__Task objective__:
From the line with "ATOM 283 O O" to the final line of the records, every line is to be duplicated exactly, both of those lines included.
+++
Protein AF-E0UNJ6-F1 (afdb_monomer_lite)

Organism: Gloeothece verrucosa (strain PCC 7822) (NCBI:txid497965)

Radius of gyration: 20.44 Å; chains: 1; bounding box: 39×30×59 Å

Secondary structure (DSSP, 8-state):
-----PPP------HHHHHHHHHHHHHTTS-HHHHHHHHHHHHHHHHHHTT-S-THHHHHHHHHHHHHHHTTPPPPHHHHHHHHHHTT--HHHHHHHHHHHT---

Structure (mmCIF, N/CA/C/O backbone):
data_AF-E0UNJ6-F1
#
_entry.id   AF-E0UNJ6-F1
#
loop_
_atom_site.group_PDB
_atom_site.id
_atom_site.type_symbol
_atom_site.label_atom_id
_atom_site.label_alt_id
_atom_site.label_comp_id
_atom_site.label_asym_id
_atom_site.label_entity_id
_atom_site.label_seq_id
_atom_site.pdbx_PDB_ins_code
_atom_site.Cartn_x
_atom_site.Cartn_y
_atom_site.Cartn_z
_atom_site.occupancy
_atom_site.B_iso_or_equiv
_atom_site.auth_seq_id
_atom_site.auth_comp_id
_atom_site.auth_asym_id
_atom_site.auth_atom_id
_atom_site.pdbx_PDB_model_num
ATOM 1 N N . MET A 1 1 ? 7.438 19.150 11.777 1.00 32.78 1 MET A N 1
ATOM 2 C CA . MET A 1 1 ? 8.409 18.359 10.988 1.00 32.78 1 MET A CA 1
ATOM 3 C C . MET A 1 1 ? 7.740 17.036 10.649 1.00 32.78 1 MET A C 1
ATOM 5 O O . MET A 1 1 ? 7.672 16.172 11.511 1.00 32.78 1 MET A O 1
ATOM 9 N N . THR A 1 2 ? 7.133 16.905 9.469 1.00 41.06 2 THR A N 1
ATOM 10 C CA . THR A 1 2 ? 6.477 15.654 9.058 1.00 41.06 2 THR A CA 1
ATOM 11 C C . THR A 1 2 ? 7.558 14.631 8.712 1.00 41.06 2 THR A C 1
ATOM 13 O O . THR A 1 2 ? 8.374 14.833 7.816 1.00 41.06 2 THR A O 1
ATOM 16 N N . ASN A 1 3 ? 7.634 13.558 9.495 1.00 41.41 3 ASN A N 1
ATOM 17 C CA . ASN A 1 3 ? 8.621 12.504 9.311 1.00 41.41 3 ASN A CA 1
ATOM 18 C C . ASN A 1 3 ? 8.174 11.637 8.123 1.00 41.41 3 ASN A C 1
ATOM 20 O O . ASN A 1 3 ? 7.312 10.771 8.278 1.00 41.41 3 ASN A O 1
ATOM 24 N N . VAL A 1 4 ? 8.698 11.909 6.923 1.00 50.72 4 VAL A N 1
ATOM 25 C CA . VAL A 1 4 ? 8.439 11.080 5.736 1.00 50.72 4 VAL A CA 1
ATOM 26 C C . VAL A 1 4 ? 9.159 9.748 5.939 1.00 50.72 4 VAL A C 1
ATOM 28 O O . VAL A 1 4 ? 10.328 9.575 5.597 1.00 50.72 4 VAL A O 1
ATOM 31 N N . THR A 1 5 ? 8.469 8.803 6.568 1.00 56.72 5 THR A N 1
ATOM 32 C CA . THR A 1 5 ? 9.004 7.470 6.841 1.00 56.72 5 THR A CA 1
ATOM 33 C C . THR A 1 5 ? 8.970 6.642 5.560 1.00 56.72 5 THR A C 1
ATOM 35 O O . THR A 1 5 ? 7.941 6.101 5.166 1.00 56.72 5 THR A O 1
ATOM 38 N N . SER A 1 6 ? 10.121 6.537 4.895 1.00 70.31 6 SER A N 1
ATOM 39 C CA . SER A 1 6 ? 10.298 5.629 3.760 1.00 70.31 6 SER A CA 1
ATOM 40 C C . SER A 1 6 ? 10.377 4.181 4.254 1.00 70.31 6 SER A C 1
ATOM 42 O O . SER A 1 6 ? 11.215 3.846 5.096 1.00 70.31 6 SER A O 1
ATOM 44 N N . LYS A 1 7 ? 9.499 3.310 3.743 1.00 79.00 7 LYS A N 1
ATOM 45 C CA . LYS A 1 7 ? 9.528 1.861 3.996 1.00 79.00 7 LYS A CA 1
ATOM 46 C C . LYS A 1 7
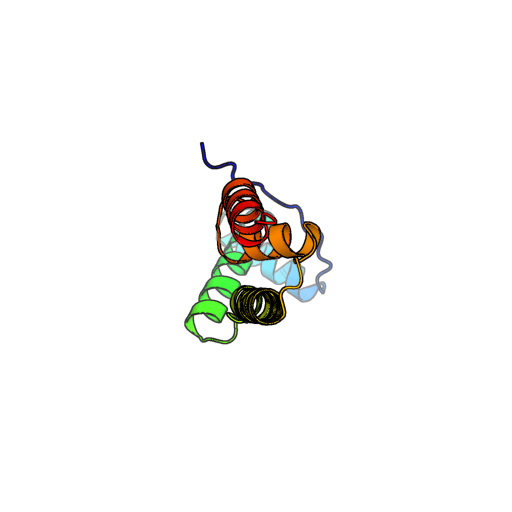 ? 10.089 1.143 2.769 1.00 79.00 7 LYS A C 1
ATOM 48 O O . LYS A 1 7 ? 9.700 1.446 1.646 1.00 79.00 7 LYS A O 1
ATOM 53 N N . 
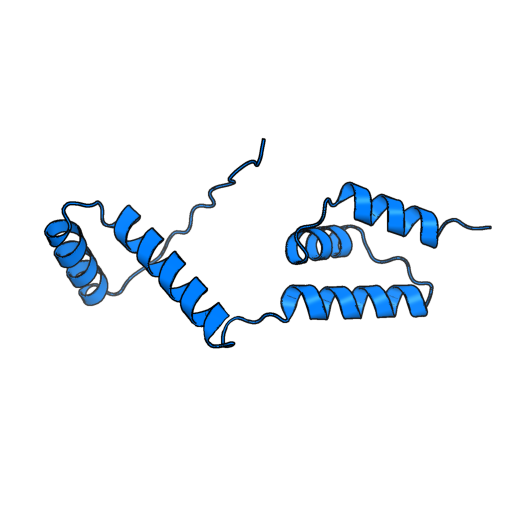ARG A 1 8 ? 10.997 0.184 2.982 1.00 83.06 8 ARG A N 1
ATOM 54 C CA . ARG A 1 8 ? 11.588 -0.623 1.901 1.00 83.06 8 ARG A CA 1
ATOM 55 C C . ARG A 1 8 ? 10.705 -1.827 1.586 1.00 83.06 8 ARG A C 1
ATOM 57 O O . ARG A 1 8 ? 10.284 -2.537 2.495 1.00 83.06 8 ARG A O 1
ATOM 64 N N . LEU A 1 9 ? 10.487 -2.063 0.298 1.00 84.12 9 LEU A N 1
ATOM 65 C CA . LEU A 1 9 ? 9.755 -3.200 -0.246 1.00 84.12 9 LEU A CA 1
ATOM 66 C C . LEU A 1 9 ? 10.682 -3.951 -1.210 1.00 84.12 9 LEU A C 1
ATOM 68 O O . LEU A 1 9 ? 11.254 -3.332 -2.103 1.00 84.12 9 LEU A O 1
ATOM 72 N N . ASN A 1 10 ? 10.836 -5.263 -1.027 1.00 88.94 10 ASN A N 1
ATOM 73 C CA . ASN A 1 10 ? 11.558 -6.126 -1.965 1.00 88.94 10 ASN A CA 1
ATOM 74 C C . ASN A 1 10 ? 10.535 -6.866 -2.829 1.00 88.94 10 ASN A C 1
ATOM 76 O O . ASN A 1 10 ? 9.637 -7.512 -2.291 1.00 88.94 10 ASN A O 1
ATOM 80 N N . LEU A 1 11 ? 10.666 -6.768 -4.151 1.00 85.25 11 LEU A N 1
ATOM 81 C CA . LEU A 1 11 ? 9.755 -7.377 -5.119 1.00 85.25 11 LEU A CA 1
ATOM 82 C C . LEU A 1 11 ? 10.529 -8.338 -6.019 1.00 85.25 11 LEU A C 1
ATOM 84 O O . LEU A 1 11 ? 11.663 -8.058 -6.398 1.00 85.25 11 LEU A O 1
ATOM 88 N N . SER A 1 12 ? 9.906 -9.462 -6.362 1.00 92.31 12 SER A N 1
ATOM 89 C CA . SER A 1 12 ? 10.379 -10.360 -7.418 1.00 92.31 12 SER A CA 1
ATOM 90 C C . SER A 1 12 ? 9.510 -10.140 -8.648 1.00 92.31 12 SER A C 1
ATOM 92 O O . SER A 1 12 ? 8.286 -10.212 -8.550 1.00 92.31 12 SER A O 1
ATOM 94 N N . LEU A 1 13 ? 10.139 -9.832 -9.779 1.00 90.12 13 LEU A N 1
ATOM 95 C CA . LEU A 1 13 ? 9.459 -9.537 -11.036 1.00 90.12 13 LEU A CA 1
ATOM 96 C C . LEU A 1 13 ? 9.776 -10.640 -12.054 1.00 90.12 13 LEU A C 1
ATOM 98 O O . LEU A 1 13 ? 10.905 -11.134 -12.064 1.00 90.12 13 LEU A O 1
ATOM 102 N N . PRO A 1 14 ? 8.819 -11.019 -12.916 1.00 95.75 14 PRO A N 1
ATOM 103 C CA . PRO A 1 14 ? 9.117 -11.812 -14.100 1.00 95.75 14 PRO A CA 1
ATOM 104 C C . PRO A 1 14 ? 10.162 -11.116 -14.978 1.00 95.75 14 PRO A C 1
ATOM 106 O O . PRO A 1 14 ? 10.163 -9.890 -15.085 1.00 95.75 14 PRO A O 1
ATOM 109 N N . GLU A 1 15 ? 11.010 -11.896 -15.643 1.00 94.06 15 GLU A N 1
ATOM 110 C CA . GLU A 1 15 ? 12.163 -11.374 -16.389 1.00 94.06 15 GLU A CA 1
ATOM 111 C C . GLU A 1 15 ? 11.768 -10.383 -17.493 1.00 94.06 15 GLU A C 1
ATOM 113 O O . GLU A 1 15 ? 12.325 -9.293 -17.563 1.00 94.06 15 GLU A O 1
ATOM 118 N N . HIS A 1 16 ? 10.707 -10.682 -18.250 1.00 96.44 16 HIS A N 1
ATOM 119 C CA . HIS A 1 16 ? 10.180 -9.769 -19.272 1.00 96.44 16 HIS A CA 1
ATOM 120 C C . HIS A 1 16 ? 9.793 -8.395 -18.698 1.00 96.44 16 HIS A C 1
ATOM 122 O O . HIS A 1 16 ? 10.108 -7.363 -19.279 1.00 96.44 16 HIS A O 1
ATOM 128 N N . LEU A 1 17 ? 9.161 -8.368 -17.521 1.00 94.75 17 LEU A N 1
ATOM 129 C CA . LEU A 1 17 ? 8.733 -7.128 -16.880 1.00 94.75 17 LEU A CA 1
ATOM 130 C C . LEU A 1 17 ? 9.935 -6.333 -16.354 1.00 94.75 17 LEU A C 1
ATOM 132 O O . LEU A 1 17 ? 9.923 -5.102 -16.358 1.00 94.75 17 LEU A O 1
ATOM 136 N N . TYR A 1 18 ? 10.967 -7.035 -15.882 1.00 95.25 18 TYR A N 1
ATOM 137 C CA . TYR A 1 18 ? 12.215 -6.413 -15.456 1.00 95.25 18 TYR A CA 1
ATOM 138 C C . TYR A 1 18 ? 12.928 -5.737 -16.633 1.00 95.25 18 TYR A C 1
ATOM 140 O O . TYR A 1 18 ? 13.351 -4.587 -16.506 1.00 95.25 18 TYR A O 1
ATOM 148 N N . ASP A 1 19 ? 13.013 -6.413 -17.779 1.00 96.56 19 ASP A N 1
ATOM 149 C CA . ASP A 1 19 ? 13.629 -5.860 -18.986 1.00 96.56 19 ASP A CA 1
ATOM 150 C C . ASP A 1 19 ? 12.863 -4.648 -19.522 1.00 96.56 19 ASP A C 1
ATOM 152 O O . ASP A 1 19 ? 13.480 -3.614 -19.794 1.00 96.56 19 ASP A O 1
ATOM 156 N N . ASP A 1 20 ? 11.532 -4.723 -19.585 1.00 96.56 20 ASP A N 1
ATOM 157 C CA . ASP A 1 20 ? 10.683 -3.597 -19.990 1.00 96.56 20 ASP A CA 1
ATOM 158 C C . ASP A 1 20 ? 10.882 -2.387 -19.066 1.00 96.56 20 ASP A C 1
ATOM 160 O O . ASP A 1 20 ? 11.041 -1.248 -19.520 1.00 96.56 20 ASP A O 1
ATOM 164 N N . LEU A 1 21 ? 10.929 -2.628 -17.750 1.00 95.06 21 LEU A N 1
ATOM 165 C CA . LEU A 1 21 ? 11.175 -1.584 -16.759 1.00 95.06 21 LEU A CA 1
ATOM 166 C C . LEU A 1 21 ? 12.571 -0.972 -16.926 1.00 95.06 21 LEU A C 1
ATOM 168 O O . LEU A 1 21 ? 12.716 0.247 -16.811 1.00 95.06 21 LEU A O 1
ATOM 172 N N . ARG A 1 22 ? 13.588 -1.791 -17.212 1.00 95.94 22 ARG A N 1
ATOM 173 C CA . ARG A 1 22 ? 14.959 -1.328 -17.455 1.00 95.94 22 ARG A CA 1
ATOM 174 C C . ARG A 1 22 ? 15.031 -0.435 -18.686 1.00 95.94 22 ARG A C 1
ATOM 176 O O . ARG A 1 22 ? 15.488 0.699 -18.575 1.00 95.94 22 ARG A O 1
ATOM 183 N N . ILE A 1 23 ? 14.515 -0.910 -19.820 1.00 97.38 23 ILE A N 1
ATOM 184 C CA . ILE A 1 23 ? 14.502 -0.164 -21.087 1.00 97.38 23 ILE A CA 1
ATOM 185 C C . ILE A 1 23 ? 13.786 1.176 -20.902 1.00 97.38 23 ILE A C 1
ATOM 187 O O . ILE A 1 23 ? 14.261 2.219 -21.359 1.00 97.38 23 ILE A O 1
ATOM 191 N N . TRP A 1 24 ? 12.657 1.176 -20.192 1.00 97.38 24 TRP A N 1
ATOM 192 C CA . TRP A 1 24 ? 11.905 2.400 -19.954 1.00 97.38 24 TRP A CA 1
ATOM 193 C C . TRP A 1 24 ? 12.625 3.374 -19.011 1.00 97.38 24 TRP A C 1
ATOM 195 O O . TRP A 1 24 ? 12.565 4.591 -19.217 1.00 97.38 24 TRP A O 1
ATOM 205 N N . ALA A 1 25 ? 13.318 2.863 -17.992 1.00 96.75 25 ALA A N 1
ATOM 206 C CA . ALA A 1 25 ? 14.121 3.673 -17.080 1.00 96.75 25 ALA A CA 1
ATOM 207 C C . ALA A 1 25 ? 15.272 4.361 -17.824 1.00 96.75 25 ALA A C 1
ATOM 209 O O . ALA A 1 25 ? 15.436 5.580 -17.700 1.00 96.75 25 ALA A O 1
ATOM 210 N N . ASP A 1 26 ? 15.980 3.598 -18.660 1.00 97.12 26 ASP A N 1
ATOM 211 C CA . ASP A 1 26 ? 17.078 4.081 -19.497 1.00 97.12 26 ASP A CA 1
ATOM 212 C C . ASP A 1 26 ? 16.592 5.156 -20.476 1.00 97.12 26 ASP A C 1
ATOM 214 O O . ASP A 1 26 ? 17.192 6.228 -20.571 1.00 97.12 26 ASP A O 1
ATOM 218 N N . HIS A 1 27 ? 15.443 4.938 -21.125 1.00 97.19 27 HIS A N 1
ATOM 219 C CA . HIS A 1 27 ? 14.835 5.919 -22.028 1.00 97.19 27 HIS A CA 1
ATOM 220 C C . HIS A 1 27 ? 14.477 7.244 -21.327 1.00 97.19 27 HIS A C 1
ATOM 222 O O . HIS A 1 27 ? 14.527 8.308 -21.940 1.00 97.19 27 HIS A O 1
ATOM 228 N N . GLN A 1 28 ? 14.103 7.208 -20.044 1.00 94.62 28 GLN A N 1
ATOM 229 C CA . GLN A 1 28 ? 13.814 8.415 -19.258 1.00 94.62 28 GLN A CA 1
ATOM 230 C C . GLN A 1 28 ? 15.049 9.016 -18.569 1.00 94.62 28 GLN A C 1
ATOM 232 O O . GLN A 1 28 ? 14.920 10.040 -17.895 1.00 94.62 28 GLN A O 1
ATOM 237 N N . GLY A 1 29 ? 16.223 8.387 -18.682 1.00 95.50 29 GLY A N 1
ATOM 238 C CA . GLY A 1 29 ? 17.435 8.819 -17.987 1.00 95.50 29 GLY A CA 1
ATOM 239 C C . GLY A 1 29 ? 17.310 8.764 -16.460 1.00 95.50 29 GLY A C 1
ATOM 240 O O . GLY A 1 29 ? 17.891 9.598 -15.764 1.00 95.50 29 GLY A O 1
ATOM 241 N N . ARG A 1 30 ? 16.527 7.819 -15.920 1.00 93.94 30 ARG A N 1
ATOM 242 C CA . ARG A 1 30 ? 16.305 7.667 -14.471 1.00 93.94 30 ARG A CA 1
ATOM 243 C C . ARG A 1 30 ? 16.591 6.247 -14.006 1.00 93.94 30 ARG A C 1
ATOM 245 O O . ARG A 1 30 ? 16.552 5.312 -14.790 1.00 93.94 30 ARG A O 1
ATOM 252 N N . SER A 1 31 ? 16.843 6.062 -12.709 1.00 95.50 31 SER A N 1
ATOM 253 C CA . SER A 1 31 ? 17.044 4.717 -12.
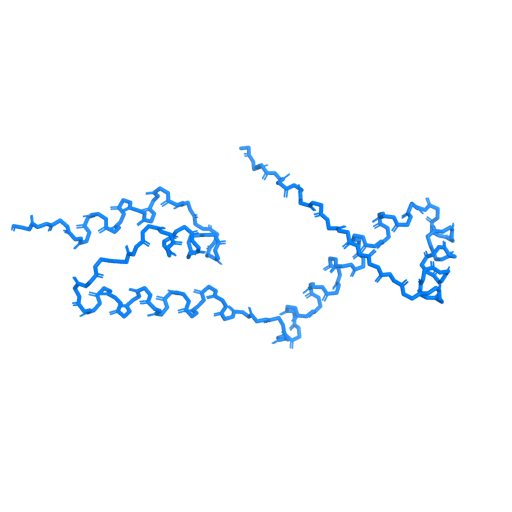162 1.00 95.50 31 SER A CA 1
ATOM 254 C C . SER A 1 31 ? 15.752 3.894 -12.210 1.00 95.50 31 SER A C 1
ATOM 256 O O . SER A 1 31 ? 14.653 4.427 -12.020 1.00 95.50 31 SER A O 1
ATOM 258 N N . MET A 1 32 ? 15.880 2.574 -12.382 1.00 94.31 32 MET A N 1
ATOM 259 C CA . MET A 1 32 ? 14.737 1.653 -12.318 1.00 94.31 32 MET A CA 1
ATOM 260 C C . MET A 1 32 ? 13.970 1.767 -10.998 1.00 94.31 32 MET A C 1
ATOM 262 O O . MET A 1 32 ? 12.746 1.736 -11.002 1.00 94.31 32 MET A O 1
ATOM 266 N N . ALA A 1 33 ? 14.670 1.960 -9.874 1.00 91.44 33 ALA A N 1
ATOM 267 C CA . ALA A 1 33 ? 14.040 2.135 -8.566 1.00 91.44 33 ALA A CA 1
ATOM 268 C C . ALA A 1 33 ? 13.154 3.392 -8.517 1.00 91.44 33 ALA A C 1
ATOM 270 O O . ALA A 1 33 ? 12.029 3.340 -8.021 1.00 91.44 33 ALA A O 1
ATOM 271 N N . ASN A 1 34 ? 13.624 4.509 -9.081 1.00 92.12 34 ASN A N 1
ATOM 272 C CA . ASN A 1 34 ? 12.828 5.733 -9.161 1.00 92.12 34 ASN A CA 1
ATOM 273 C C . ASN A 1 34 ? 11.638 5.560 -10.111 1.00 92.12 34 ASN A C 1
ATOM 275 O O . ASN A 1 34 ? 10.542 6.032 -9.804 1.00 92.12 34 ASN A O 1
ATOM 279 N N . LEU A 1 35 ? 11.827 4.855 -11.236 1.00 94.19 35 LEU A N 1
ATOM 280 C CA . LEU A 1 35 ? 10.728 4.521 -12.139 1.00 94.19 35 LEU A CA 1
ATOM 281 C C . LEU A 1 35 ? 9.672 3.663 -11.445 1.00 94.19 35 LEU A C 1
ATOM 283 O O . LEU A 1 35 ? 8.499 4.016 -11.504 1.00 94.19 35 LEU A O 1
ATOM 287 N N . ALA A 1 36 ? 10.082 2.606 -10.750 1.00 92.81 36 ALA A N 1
+++
__Written answer__:
ATOM 283 O O . LEU A 1 35 ? 8.499 4.016 -11.504 1.00 94.19 35 LEU A O 1
ATOM 287 N N . ALA A 1 36 ? 10.082 2.606 -10.750 1.00 92.81 36 ALA A N 1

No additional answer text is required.